Sheltered Veteran Homelessness
Between 2020 and 2021, the number of veterans experiencing sheltered homelessness decreased by 10 percent. This represents the largest one-year decline since 2015 to 2016. In 2021, 19,750 veterans were experiencing sheltered homelessness, representing eight percent of all sheltered adults experiencing homelessness in the United States. Veterans experiencing sheltered homelessness accounted for 11 out of every 10,000 veterans in the country.

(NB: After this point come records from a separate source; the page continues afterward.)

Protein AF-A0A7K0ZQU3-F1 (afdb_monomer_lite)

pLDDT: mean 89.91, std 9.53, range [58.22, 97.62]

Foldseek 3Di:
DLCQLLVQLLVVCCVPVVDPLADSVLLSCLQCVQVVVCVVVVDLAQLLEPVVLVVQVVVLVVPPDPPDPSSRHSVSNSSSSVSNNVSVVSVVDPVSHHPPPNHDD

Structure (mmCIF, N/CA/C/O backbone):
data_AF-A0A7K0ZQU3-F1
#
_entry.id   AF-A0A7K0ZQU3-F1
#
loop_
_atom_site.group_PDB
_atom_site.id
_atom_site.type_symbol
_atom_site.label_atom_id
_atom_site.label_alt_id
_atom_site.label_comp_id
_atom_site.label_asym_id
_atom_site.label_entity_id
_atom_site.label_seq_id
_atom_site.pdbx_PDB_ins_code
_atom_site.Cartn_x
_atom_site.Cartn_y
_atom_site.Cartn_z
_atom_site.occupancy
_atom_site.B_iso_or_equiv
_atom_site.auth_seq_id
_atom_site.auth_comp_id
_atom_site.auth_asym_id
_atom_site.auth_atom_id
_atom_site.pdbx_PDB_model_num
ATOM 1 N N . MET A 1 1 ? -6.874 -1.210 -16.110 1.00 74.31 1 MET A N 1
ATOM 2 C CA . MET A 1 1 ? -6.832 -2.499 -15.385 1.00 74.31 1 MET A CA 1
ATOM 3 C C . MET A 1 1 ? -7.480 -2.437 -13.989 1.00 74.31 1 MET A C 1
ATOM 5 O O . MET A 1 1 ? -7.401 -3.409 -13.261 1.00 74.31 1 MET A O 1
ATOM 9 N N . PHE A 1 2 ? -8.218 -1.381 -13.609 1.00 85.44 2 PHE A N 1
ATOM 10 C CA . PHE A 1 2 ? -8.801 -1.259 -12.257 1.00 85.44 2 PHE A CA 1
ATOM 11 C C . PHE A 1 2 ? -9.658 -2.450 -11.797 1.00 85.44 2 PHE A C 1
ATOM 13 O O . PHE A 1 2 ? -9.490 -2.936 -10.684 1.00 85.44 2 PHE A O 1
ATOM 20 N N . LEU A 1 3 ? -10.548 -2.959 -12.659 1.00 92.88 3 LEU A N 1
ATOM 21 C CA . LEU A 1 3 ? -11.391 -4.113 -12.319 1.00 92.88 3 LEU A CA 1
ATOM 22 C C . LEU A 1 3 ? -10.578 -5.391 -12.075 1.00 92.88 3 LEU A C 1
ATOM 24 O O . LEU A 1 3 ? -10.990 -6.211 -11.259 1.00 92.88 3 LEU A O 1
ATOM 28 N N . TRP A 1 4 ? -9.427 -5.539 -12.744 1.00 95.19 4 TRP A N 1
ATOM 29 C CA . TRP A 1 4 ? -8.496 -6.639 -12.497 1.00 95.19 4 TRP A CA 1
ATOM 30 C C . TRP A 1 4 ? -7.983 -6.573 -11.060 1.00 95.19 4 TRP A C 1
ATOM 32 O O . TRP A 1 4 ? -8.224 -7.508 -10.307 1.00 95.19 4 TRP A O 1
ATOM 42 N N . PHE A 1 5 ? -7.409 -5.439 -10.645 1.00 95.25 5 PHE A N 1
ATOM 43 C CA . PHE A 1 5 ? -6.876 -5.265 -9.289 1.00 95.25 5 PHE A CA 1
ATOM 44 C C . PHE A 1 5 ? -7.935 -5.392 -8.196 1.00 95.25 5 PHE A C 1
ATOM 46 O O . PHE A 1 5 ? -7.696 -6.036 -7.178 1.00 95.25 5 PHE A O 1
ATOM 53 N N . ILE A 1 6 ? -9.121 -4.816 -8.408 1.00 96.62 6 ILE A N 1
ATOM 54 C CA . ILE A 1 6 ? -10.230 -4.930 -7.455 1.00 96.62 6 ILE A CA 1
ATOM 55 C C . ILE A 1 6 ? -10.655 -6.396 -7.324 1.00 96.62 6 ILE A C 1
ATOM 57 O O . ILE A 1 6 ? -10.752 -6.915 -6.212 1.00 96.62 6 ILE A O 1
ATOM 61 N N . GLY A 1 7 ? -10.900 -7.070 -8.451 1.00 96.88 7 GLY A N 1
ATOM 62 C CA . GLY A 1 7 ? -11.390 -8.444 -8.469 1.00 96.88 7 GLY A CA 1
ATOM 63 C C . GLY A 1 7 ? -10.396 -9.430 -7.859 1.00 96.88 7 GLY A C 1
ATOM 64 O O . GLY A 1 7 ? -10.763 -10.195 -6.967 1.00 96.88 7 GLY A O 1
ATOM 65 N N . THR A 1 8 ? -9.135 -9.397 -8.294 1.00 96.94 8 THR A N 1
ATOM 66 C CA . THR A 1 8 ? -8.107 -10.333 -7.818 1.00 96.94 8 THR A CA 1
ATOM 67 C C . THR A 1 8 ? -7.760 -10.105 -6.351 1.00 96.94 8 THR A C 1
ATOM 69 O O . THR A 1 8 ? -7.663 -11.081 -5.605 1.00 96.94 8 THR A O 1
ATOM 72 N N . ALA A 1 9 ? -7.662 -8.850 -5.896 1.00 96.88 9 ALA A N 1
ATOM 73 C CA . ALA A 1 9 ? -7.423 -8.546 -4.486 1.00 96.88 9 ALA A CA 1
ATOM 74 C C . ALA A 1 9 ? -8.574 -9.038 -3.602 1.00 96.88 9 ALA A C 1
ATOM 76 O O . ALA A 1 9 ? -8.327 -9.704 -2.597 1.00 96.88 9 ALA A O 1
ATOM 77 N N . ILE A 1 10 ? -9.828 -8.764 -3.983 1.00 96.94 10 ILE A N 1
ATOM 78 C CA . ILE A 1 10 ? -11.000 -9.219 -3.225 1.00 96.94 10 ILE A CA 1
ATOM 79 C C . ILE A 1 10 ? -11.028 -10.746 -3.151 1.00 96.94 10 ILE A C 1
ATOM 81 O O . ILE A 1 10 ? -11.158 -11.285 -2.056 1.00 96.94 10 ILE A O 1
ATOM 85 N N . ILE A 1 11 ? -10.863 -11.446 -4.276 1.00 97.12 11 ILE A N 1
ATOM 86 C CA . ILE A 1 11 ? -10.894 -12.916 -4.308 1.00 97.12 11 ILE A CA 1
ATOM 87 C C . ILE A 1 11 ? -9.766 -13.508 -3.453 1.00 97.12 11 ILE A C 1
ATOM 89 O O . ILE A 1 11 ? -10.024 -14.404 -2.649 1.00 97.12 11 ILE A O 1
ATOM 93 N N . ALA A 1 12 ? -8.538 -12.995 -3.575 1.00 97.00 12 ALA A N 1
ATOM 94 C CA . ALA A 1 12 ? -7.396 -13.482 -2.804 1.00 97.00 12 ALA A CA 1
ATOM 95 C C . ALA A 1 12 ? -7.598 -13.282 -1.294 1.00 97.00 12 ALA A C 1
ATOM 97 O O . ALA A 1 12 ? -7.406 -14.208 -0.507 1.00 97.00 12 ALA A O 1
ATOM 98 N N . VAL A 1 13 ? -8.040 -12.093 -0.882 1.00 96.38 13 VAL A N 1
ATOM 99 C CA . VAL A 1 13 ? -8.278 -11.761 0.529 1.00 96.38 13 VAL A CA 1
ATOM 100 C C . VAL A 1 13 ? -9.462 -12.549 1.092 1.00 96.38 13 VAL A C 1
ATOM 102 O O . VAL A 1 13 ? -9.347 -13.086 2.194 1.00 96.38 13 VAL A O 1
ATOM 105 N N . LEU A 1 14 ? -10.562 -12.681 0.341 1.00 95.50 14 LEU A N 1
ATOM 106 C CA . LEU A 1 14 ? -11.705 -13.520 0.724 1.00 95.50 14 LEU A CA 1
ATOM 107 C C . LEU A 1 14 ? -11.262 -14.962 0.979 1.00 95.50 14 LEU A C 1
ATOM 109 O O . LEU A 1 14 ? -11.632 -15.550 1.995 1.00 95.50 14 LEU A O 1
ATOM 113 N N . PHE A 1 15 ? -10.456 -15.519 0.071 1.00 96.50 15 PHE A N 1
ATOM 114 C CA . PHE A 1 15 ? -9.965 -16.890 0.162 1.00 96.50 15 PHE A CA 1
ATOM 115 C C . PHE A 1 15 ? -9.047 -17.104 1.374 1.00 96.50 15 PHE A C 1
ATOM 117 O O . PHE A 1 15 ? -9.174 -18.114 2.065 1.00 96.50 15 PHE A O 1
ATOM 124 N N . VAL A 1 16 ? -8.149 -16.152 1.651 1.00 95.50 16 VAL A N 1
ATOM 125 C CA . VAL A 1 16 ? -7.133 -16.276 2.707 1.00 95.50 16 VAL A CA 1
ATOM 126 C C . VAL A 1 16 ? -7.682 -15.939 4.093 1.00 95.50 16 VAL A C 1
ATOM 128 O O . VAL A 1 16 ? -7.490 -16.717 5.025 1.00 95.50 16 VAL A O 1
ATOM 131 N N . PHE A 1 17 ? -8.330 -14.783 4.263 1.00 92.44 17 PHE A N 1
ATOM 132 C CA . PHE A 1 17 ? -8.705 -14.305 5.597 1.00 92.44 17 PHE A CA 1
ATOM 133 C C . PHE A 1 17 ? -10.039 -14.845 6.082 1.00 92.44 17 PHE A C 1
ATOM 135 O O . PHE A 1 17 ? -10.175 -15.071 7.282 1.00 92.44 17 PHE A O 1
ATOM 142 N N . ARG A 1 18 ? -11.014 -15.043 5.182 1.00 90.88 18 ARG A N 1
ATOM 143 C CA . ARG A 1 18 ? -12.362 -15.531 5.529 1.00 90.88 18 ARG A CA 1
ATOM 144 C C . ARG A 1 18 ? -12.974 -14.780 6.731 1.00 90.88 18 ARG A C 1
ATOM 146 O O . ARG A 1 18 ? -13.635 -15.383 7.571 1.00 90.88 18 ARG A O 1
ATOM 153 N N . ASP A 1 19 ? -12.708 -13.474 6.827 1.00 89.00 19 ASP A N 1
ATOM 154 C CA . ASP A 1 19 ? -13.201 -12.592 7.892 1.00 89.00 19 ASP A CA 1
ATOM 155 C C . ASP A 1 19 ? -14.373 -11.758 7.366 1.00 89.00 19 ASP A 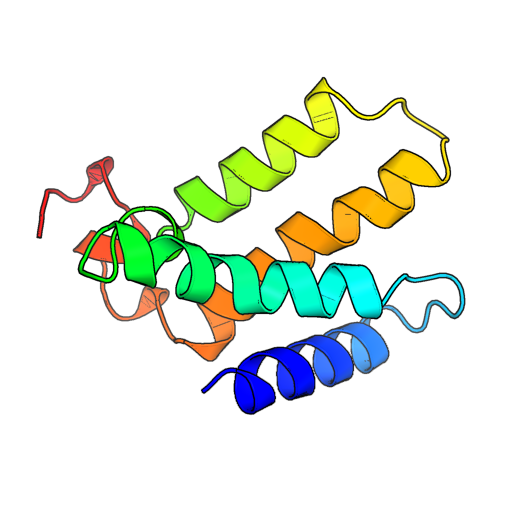C 1
ATOM 157 O O . ASP A 1 19 ? -14.190 -10.864 6.535 1.00 89.00 19 ASP A O 1
ATOM 161 N N . ASP A 1 20 ? -15.571 -12.024 7.886 1.00 87.19 20 ASP A N 1
ATOM 162 C CA . ASP A 1 20 ? -16.804 -11.313 7.524 1.00 87.19 20 ASP A CA 1
ATOM 163 C C . ASP A 1 20 ? -16.779 -9.839 7.921 1.00 87.19 20 ASP A C 1
ATOM 165 O O . ASP A 1 20 ? -17.535 -9.020 7.397 1.00 87.19 20 ASP A O 1
ATOM 169 N N . ARG A 1 21 ? -15.925 -9.474 8.878 1.00 88.69 21 ARG A N 1
ATOM 170 C CA . ARG A 1 21 ? -15.825 -8.093 9.326 1.00 88.69 21 ARG A CA 1
ATOM 171 C C . ARG A 1 21 ? -14.900 -7.290 8.410 1.00 88.69 21 ARG A C 1
ATOM 173 O O . ARG A 1 21 ? -14.936 -6.061 8.481 1.00 88.69 21 ARG A O 1
ATOM 180 N N . PHE A 1 22 ? -14.033 -7.929 7.622 1.00 91.56 22 PHE A N 1
ATOM 181 C CA . PHE A 1 22 ? -13.029 -7.251 6.801 1.00 91.56 22 PHE A CA 1
ATOM 182 C C . PHE A 1 22 ? -13.667 -6.266 5.807 1.00 91.56 22 PHE A C 1
ATOM 184 O O . PHE A 1 22 ? -14.669 -6.566 5.161 1.00 91.56 22 PHE A O 1
ATOM 191 N N . ASP A 1 23 ? -13.087 -5.070 5.683 1.00 94.38 23 ASP A N 1
ATOM 192 C CA . ASP A 1 23 ? -13.637 -4.026 4.818 1.00 94.38 23 ASP A CA 1
ATOM 193 C C . ASP A 1 23 ? -13.074 -4.130 3.391 1.00 94.38 23 ASP A C 1
ATOM 195 O O . ASP A 1 23 ? -12.025 -3.572 3.055 1.00 94.38 23 ASP A O 1
ATOM 199 N N . TYR A 1 24 ? -13.803 -4.844 2.531 1.00 95.00 24 TYR A N 1
ATOM 200 C CA . TYR A 1 24 ? -13.440 -5.030 1.123 1.00 95.00 24 TYR A CA 1
ATOM 201 C C . TYR A 1 24 ? -13.511 -3.744 0.293 1.00 95.00 24 TYR A C 1
ATOM 203 O O . TYR A 1 24 ? -12.870 -3.662 -0.753 1.00 95.00 24 TYR A O 1
ATOM 211 N N . ARG A 1 25 ? -14.252 -2.723 0.744 1.00 95.56 25 ARG A N 1
ATOM 212 C CA . ARG A 1 25 ? -14.324 -1.435 0.037 1.00 95.56 25 ARG A CA 1
ATOM 213 C C . ARG A 1 25 ? -13.001 -0.700 0.188 1.00 95.56 25 ARG A C 1
ATOM 215 O O . ARG A 1 25 ? -12.446 -0.217 -0.793 1.00 95.56 25 ARG A O 1
ATOM 222 N N . VAL A 1 26 ? -12.467 -0.677 1.408 1.00 96.50 26 VAL A N 1
ATOM 223 C CA . VAL A 1 26 ? -11.165 -0.066 1.699 1.00 96.50 26 VAL A CA 1
ATOM 224 C C . VAL A 1 26 ? -10.026 -0.849 1.041 1.00 96.50 26 VAL A C 1
ATOM 226 O O . VAL A 1 26 ? -9.091 -0.240 0.527 1.00 96.50 26 VAL A O 1
ATOM 229 N N . LEU A 1 27 ? -10.128 -2.180 0.975 1.00 97.25 27 LEU A N 1
ATOM 230 C CA . LEU A 1 27 ? -9.189 -3.001 0.204 1.00 97.25 27 LEU A CA 1
ATOM 231 C C . LEU A 1 27 ? -9.193 -2.635 -1.279 1.00 97.25 27 LEU A C 1
ATOM 233 O O . LEU A 1 27 ? -8.126 -2.424 -1.848 1.00 97.25 27 LEU A O 1
ATOM 237 N N . ALA A 1 28 ? -10.376 -2.556 -1.895 1.00 96.94 28 ALA A N 1
ATOM 238 C CA . ALA A 1 28 ? -10.511 -2.194 -3.300 1.00 96.94 28 ALA A CA 1
ATOM 239 C C . ALA A 1 28 ? -9.893 -0.818 -3.575 1.00 96.94 28 ALA A C 1
ATOM 241 O O . ALA A 1 28 ? -9.159 -0.671 -4.546 1.00 96.94 28 ALA A O 1
ATOM 242 N N . LEU A 1 29 ? -10.120 0.155 -2.682 1.00 96.19 29 LEU A N 1
ATOM 243 C CA . LEU A 1 29 ? -9.477 1.470 -2.741 1.00 96.19 29 LEU A CA 1
ATOM 244 C C . LEU A 1 29 ? -7.950 1.368 -2.650 1.00 96.19 29 LEU A C 1
ATOM 246 O O . 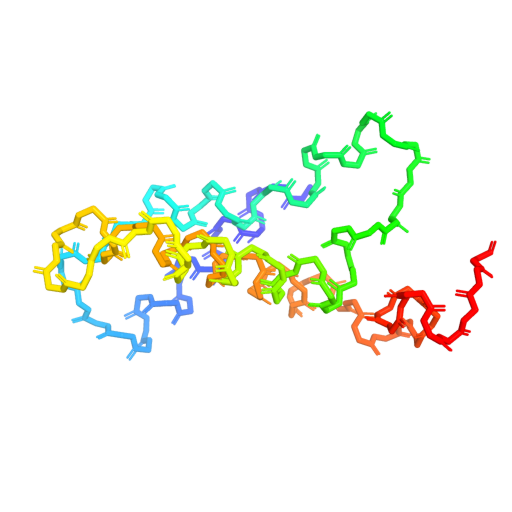LEU A 1 29 ? -7.261 1.968 -3.465 1.00 96.19 29 LEU A O 1
ATOM 250 N N . GLY A 1 30 ? -7.420 0.588 -1.704 1.00 95.56 30 GLY A N 1
ATOM 251 C CA . GLY A 1 30 ? -5.981 0.349 -1.573 1.00 95.56 30 GLY A CA 1
ATOM 252 C C . GLY A 1 30 ? -5.366 -0.303 -2.815 1.00 95.56 30 GLY A C 1
ATOM 253 O O . GLY A 1 30 ? -4.276 0.076 -3.227 1.00 95.56 30 GLY A O 1
ATOM 254 N N . ALA A 1 31 ? -6.082 -1.235 -3.446 1.00 96.31 31 ALA A N 1
ATOM 255 C CA . ALA A 1 31 ? -5.626 -1.958 -4.631 1.00 96.31 31 ALA A CA 1
ATOM 256 C C . ALA A 1 31 ? -5.610 -1.113 -5.913 1.00 96.31 31 ALA A C 1
ATOM 258 O O . ALA A 1 31 ? -4.929 -1.481 -6.860 1.00 96.31 31 ALA A O 1
ATOM 259 N N . VAL A 1 32 ? -6.342 0.001 -5.971 1.00 94.88 32 VAL A N 1
ATOM 260 C CA . VAL A 1 32 ? -6.308 0.933 -7.119 1.00 94.88 32 VAL A CA 1
ATOM 261 C C . VAL A 1 32 ? -5.506 2.199 -6.837 1.00 94.88 32 VAL A C 1
ATOM 263 O O . VAL A 1 32 ? -5.266 2.995 -7.739 1.00 94.88 32 VAL A O 1
ATOM 266 N N . LEU A 1 33 ? -5.105 2.398 -5.582 1.00 92.12 33 LEU A N 1
ATOM 267 C CA . LEU A 1 33 ? -4.426 3.597 -5.110 1.00 92.12 33 LEU A CA 1
ATOM 268 C C . LEU A 1 33 ? -3.128 3.896 -5.886 1.00 92.12 33 LEU A C 1
ATOM 270 O O . LEU A 1 33 ? -2.952 5.056 -6.258 1.00 92.12 33 LEU A O 1
ATOM 274 N N . PRO A 1 34 ? -2.260 2.906 -6.192 1.00 89.44 34 PRO A N 1
ATOM 275 C CA . PRO A 1 34 ? -1.055 3.149 -6.984 1.00 89.44 34 PRO A CA 1
ATOM 276 C C . PRO A 1 34 ? -1.340 3.747 -8.365 1.00 89.44 34 PRO A C 1
ATOM 278 O O . PRO A 1 34 ? -0.811 4.809 -8.689 1.00 89.44 34 PRO A O 1
ATOM 281 N N . ASP A 1 35 ? -2.263 3.142 -9.117 1.00 88.31 35 ASP A N 1
ATOM 282 C CA . ASP A 1 35 ? -2.700 3.637 -10.428 1.00 88.31 35 ASP A CA 1
ATOM 283 C C . ASP A 1 35 ? -3.277 5.058 -10.345 1.00 88.31 35 ASP A C 1
ATOM 285 O O . ASP A 1 35 ? -3.008 5.893 -11.205 1.00 88.31 35 ASP A O 1
ATOM 289 N N . LEU A 1 36 ? -4.083 5.350 -9.314 1.00 86.94 36 LEU A N 1
ATOM 290 C CA . LEU A 1 36 ? -4.707 6.667 -9.147 1.00 86.94 36 LEU A CA 1
ATOM 291 C C . LEU A 1 36 ? -3.685 7.775 -8.894 1.00 86.94 36 LEU A C 1
ATOM 293 O O . LEU A 1 36 ? -3.887 8.900 -9.350 1.00 86.94 36 LEU A O 1
ATOM 297 N N . ILE A 1 37 ? -2.612 7.478 -8.161 1.00 83.31 37 ILE A N 1
ATOM 298 C CA . ILE A 1 37 ? -1.557 8.460 -7.914 1.00 83.31 37 ILE A CA 1
ATOM 299 C C . ILE A 1 37 ? -0.705 8.654 -9.168 1.00 83.31 37 ILE A C 1
ATOM 301 O O . ILE A 1 37 ? -0.345 9.789 -9.487 1.00 83.31 37 ILE A O 1
ATOM 305 N N . ASP A 1 38 ? -0.446 7.584 -9.917 1.00 77.50 38 ASP A N 1
ATOM 306 C CA . ASP A 1 38 ? 0.436 7.653 -11.078 1.00 77.50 38 ASP A CA 1
ATOM 307 C C . ASP A 1 38 ? -0.128 8.466 -12.253 1.00 77.50 38 ASP A C 1
ATOM 309 O O . ASP A 1 38 ? 0.637 9.033 -13.037 1.00 77.50 38 ASP A O 1
ATOM 313 N N . VAL A 1 39 ? -1.455 8.651 -12.316 1.00 72.56 39 VAL A N 1
ATOM 314 C CA . VAL A 1 39 ? -2.092 9.610 -13.241 1.00 72.56 39 VAL A CA 1
ATOM 315 C C . VAL A 1 39 ? -1.530 11.027 -13.067 1.00 72.56 39 VAL A C 1
ATOM 317 O O . VAL A 1 39 ? -1.402 11.761 -14.046 1.00 72.56 39 VAL A O 1
ATOM 320 N N . PHE A 1 40 ? -1.171 11.420 -11.841 1.00 69.88 40 PHE A N 1
ATOM 321 C CA . PHE A 1 40 ? -0.660 12.760 -11.545 1.00 69.88 40 PHE A CA 1
ATOM 322 C C . PHE A 1 40 ? 0.867 12.866 -11.647 1.00 69.88 40 PHE A C 1
ATOM 324 O O . PHE A 1 40 ? 1.381 13.970 -11.818 1.00 69.88 40 PHE A O 1
ATOM 331 N N . THR A 1 41 ? 1.596 11.752 -11.536 1.00 66.88 41 THR A N 1
ATOM 332 C CA . THR A 1 41 ? 3.072 11.730 -11.539 1.00 66.88 41 THR A CA 1
ATOM 333 C C . THR A 1 41 ? 3.670 11.414 -12.913 1.00 66.88 41 THR A C 1
ATOM 335 O O . THR A 1 41 ? 4.851 11.678 -13.130 1.00 66.88 41 THR A O 1
ATOM 338 N N . GLY A 1 42 ? 2.867 10.915 -13.861 1.00 58.22 42 GLY A N 1
ATOM 339 C CA . GLY A 1 42 ? 3.265 10.735 -15.261 1.00 58.22 42 GLY A CA 1
ATOM 340 C C . GLY A 1 42 ? 3.991 9.420 -15.575 1.00 58.22 42 GLY A C 1
ATOM 341 O O . GLY A 1 42 ? 4.574 9.303 -16.652 1.00 58.22 42 GLY A O 1
ATOM 342 N N . GLY A 1 43 ? 3.958 8.428 -14.679 1.00 63.97 43 GLY A N 1
ATOM 343 C CA . GLY A 1 43 ? 4.506 7.088 -14.926 1.00 63.97 43 GLY A CA 1
ATOM 344 C C . GLY A 1 43 ? 4.590 6.212 -13.672 1.00 63.97 43 GLY A C 1
ATOM 345 O O . GLY A 1 43 ? 4.412 6.706 -12.563 1.00 63.97 43 GLY A O 1
ATOM 346 N N . ALA A 1 44 ? 4.901 4.921 -13.859 1.00 61.91 44 ALA A N 1
ATOM 347 C CA . ALA A 1 44 ? 5.099 3.949 -12.778 1.00 61.91 44 ALA A CA 1
ATOM 348 C C . ALA A 1 44 ? 6.323 4.329 -11.930 1.00 61.91 44 ALA A C 1
ATOM 350 O O . ALA A 1 44 ? 7.467 4.039 -12.297 1.00 61.91 44 ALA A O 1
ATOM 351 N N . TRP A 1 45 ? 6.087 5.048 -10.832 1.00 70.12 45 TRP A N 1
ATOM 352 C CA . TRP A 1 45 ? 7.150 5.637 -10.014 1.00 70.12 45 TRP A CA 1
ATOM 353 C C . TRP A 1 45 ? 7.126 5.066 -8.589 1.00 70.12 45 TRP A C 1
ATOM 355 O O . TRP A 1 45 ? 7.471 3.905 -8.383 1.00 70.12 45 TRP A O 1
ATOM 365 N N . VAL A 1 46 ? 6.717 5.842 -7.584 1.00 68.25 46 VAL A N 1
ATOM 366 C CA . VAL A 1 46 ? 6.867 5.465 -6.168 1.00 68.25 46 VAL A CA 1
ATOM 367 C C . VAL A 1 46 ? 5.868 4.397 -5.740 1.00 68.25 46 VAL A C 1
ATOM 369 O O . VAL A 1 46 ? 6.204 3.525 -4.940 1.00 68.25 46 VAL A O 1
ATOM 372 N N . PHE A 1 47 ? 4.637 4.441 -6.243 1.00 73.25 47 PHE A N 1
ATOM 373 C CA . PHE A 1 47 ? 3.571 3.578 -5.733 1.00 73.25 47 PHE A CA 1
ATOM 374 C C . PHE A 1 47 ? 3.557 2.170 -6.338 1.00 73.25 47 PHE A C 1
ATOM 376 O O . PHE A 1 47 ? 2.932 1.284 -5.761 1.00 73.25 47 PHE A O 1
ATOM 383 N N . HIS A 1 48 ? 4.349 1.950 -7.390 1.00 84.25 48 HIS A N 1
ATOM 384 C CA . HIS A 1 48 ? 4.711 0.629 -7.914 1.00 84.25 48 HIS A CA 1
ATOM 385 C C . HIS A 1 48 ? 6.005 0.070 -7.283 1.00 84.25 48 HIS A C 1
ATOM 387 O O . HIS A 1 48 ? 6.478 -1.007 -7.645 1.00 84.25 48 HIS A O 1
ATOM 393 N N . SER A 1 49 ? 6.595 0.787 -6.319 1.00 90.75 49 SER A N 1
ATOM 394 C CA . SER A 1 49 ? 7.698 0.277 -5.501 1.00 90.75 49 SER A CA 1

Sheltered Homelessness Among People of Color
More than 4 of every 10 people experiencing sheltered homelessness were Black of African American (45% or 147,521), and 44 percent (or 144,707 people) were White. The remaining 10 percent were people identifying multiple races (5%), Native American or Indigenous Peoples (2%), Asian (1%), or Pacific Islander (1%). Between 2020 and 2021, the number of Black or African American people staying in shelters decreased by 12 percent. People who were of more than one race decreased by 10 percent. While the number was relatively small, the number of people who were Pacific Islander increased by 10 percent (or 421 people).
Unsheltered Homelessness
In the sample of 138 communities that conducted full unsheltered counts in both 2020 and 2021, nearly half of people experiencing homelessness (46%) were individuals staying in sheltered locations, 37 percent were people in families with children staying in sheltered locations, 15 percent were unsheltered individuals, and three percent were unsheltered people in families with children. Across all 138 communities, the unsheltered population remained largely unchanged, decreasing by 78 people or less than one percent. The number of people counted in unsheltered locations increased in rural and other largely urban CoCs and decreased in major cities and suburbs. The change in the number of unsheltered individuals mirrored that of all unsheltered people. However, in each geographic category the number of unsheltered people in families increased.